Prostate matters is a not for profit organisation committed to providing free information about prostate issues from leading Clinical Authorities.

Proclarix – a geonomic test for inconclusive MRI results

Professor Mark Emberton University College Hospital London
Overview by Professor Mark Emberton
Professor of Interventional Oncology, Division of Surgery
and Dean of UCL Faculty of Medical Sciences

University College Hospital London, NHS Trust

When to use Proclarix

When a radiologist reports a prostate MRI, they often use the Prostate Imaging-Reporting and Data System (PI-RADS)  to evaluate the likelihood of harbouring clinically significant prostate cancer, alternatively they may use the Likert scoring system. In both cases a scoring scale of 1-to-5, where a score of 1 or 2 indicates that the presence of clinically significant disease is highly unlikely while a score of 4 or 5 means that it is highly likely and a biopsy should be performed.  However a score of 3 entails that the MR findings are equivocal, that is it is unclear whether there is significant disease or not. Often a biopsy is performed to establish certainty one way or another.

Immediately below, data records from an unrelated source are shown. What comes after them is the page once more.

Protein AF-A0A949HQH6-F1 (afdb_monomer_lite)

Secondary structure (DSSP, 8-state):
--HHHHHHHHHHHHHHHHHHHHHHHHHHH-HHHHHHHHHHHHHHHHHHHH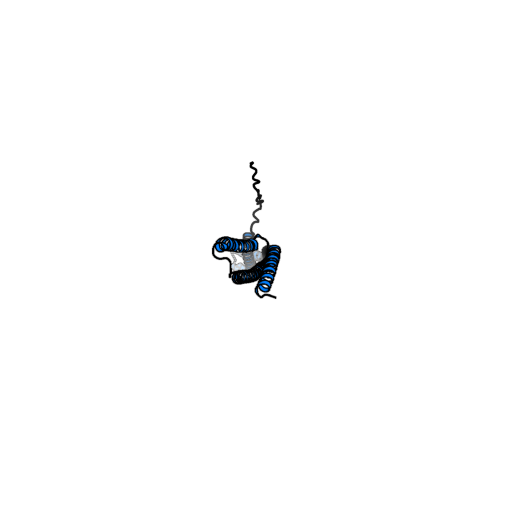HHHHHTTS--SSTHHHHHHHHHHHHHHHHHHHHHHHHHHHHHHHHHHHHHHHHHHHHHHHHHHHHHHHHHHHHHHHHHHHHHHHHHHHHHHHHHHHHHHHHHHHHHHHHHHHHHHHHHHHHHHHHHHHHHHHHHH--HHHHHHHHHHHHHTGGGHHHHHHH-HHHHHHHHHHHHHHHHHHHHHHHHHHHHHHHHHHHHHHHHHHHHHHHHHHHHHTTS---------------------

Foldseek 3Di:
DDPLVVLQVVLVVLVVVLVVLLVVVCVVPNCVLRVVLVVVLVVVVVVVVVVVVVVCVPDPDDCSNVVSVVSVVSSVVSVVVSVVSVVVVVVVVVVVVVVVVVVVVVVVVVVVVVVVVVVVVVVVVVVVVVVVVVVVVVVVVVVVVVLVVLVVVLVVLVVVLVVLLVVLVVLLVVLVVVLVVLVVVQPVVVVVVLVVVCVVCVVPLVCCLVPPPCNVCSVVVVVVNVVSVVVSVVSNVVSVVSNVVSVVVNVVSVVVSVVSVVVSVVPPPPPPDDDDPPPPDDDPDDDDD

Sequence (289 aa):
MNPSETVGVVAGALQLLVAGYALRLNRRFGPKRVGWSLFWAFLLLAFLHLVQSVAEYHSPQEFGTEVNVIYGLISLLLLTGMVHLETVLIERERVEREETRMRAELEAEVQKKTEYLMRAVEELQAEIEERKRMEVEVQTTSVELQTVSRQAETARVAGKVLQSVGEMLKSVNVSTDLVSNHVKQSKIANVVHVGALIRDHAANLAQFMAQDPRGRKLPAYIAELAGHLAAEQAGLLTELDSIKTNLEKIAAMQQNYASVADAASSSVPTRSNGPGHSALALPMNAAAA

Structure (mmCIF, N/CA/C/O backbone):
data_AF-A0A949HQH6-F1
#
_entry.id   AF-A0A949HQH6-F1
#
loop_
_atom_site.group_PDB
_atom_site.id
_atom_site.type_symbol
_atom_site.label_atom_id
_atom_site.label_alt_id
_atom_site.label_comp_id
_atom_site.label_asym_i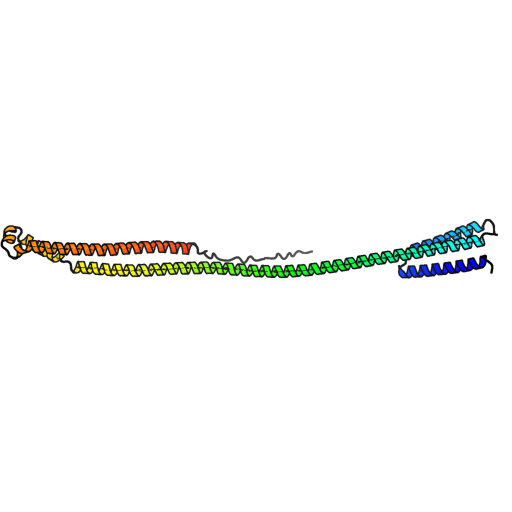d
_atom_site.label_entity_id
_atom_site.label_seq_id
_atom_site.pdbx_PDB_ins_code
_atom_site.Cartn_x
_atom_site.Cartn_y
_atom_site.Cartn_z
_atom_site.occupancy
_atom_site.B_iso_or_equiv
_atom_site.auth_seq_id
_atom_site.auth_comp_id
_atom_site.auth_asym_id
_atom_site.auth_atom_id
_atom_site.pdbx_PDB_model_num
ATOM 1 N N . MET A 1 1 ? 55.877 4.651 -110.273 1.00 47.41 1 MET A N 1
ATOM 2 C CA . MET A 1 1 ? 56.141 4.462 -108.832 1.00 47.41 1 MET A CA 1
ATOM 3 C C . MET A 1 1 ? 56.329 2.977 -108.621 1.00 47.41 1 MET A C 1
ATOM 5 O O . MET A 1 1 ? 55.424 2.222 -108.960 1.00 47.41 1 MET A O 1
ATOM 9 N N . ASN A 1 2 ? 57.521 2.558 -108.204 1.00 53.97 2 ASN A N 1
ATOM 10 C CA . ASN A 1 2 ? 57.829 1.139 -108.056 1.00 53.97 2 ASN A CA 1
ATOM 11 C C . ASN A 1 2 ? 57.113 0.587 -106.811 1.00 53.97 2 ASN A C 1
ATOM 13 O O . ASN A 1 2 ? 57.067 1.279 -105.790 1.00 53.97 2 ASN A O 1
ATOM 17 N N . PRO A 1 3 ? 56.564 -0.639 -106.855 1.00 58.66 3 PRO A N 1
ATOM 18 C CA . PRO A 1 3 ? 55.840 -1.217 -105.721 1.00 58.66 3 PRO A CA 1
ATOM 19 C C . PRO A 1 3 ? 56.706 -1.292 -104.449 1.00 58.66 3 PRO A C 1
ATOM 21 O O . PRO A 1 3 ? 56.203 -1.065 -103.352 1.00 58.66 3 PRO A O 1
ATOM 24 N N . SER A 1 4 ? 58.022 -1.487 -104.578 1.00 59.19 4 SER A N 1
ATOM 25 C CA . SER A 1 4 ? 58.973 -1.522 -103.457 1.00 59.19 4 SER A CA 1
ATOM 26 C C . SER A 1 4 ? 59.106 -0.194 -102.698 1.00 59.19 4 SER A C 1
ATOM 28 O O . SER A 1 4 ? 59.163 -0.200 -101.469 1.00 59.19 4 SER A O 1
ATOM 30 N N . GLU A 1 5 ? 59.098 0.947 -103.394 1.00 64.19 5 GLU A N 1
ATOM 31 C CA . GLU A 1 5 ? 59.191 2.276 -102.767 1.00 64.19 5 GLU A CA 1
ATOM 32 C C . GLU A 1 5 ? 57.911 2.623 -102.002 1.00 64.19 5 GLU A C 1
ATOM 34 O O . GLU A 1 5 ? 57.962 3.153 -100.893 1.00 64.19 5 GLU A O 1
ATOM 39 N N . THR A 1 6 ? 56.748 2.268 -102.559 1.00 67.56 6 THR A N 1
ATOM 40 C CA . THR A 1 6 ? 55.457 2.523 -101.904 1.00 67.56 6 THR A CA 1
ATOM 41 C C . THR A 1 6 ? 55.295 1.726 -100.610 1.00 67.56 6 THR A C 1
ATOM 43 O O . THR A 1 6 ? 54.822 2.272 -99.616 1.00 67.56 6 THR A O 1
ATOM 46 N N . VAL A 1 7 ? 55.756 0.471 -100.581 1.00 66.31 7 VAL A N 1
ATOM 47 C CA . VAL A 1 7 ? 55.697 -0.379 -99.381 1.00 66.31 7 VAL A CA 1
ATOM 48 C C . VAL A 1 7 ? 56.648 0.137 -98.292 1.00 66.31 7 VAL A C 1
ATOM 50 O O . VAL A 1 7 ? 56.269 0.158 -97.123 1.00 66.31 7 VAL A O 1
ATOM 53 N N . GLY A 1 8 ? 57.838 0.629 -98.657 1.00 65.88 8 GLY A N 1
ATOM 54 C CA . GLY A 1 8 ? 58.788 1.217 -97.703 1.00 65.88 8 GLY A CA 1
ATOM 55 C C . GLY A 1 8 ? 58.273 2.499 -97.036 1.00 65.88 8 GLY A C 1
ATOM 56 O O . GLY A 1 8 ? 58.358 2.643 -95.816 1.00 65.88 8 GLY A O 1
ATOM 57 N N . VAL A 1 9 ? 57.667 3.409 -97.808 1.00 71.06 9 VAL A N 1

However a biopsy is not pleasant or without risks and it is preferable to avoid having to perform a biopsy if at all possible. This is where Proclarix comes into the picture.

When combined with the mpMRI and prostate volume, Proclarix can reliably predict the presence of prostate cancer and can rule out men with no or indolent cancer.

Some studies have shown that this can lead to a  large reduction of  up two thirds in unnecessary biopsies performed.

In conclusion, Proclarix can  be used with high confidence to reliably detect significant cancer in men with an indeterminate PI-RADS or Likert score of 3 following their MRI.

What is Proclarix?

Proclarix is a blood test based on two novel biomarkers, thrombospondin 1 (THBS1) and cathepsin D (CTSD), combined with PSA and age. A software algorithm returns a risk score that can be used as an aid in the identification of clinically significant prostate cancer.  It returns a Risk Score corresponding to the probability of detecting high-grade (Gleason score 7 or higher) prostate cancer based on a prostate biopsy.

Therefore it is a great aid in determining who should have a biopsy and who should not.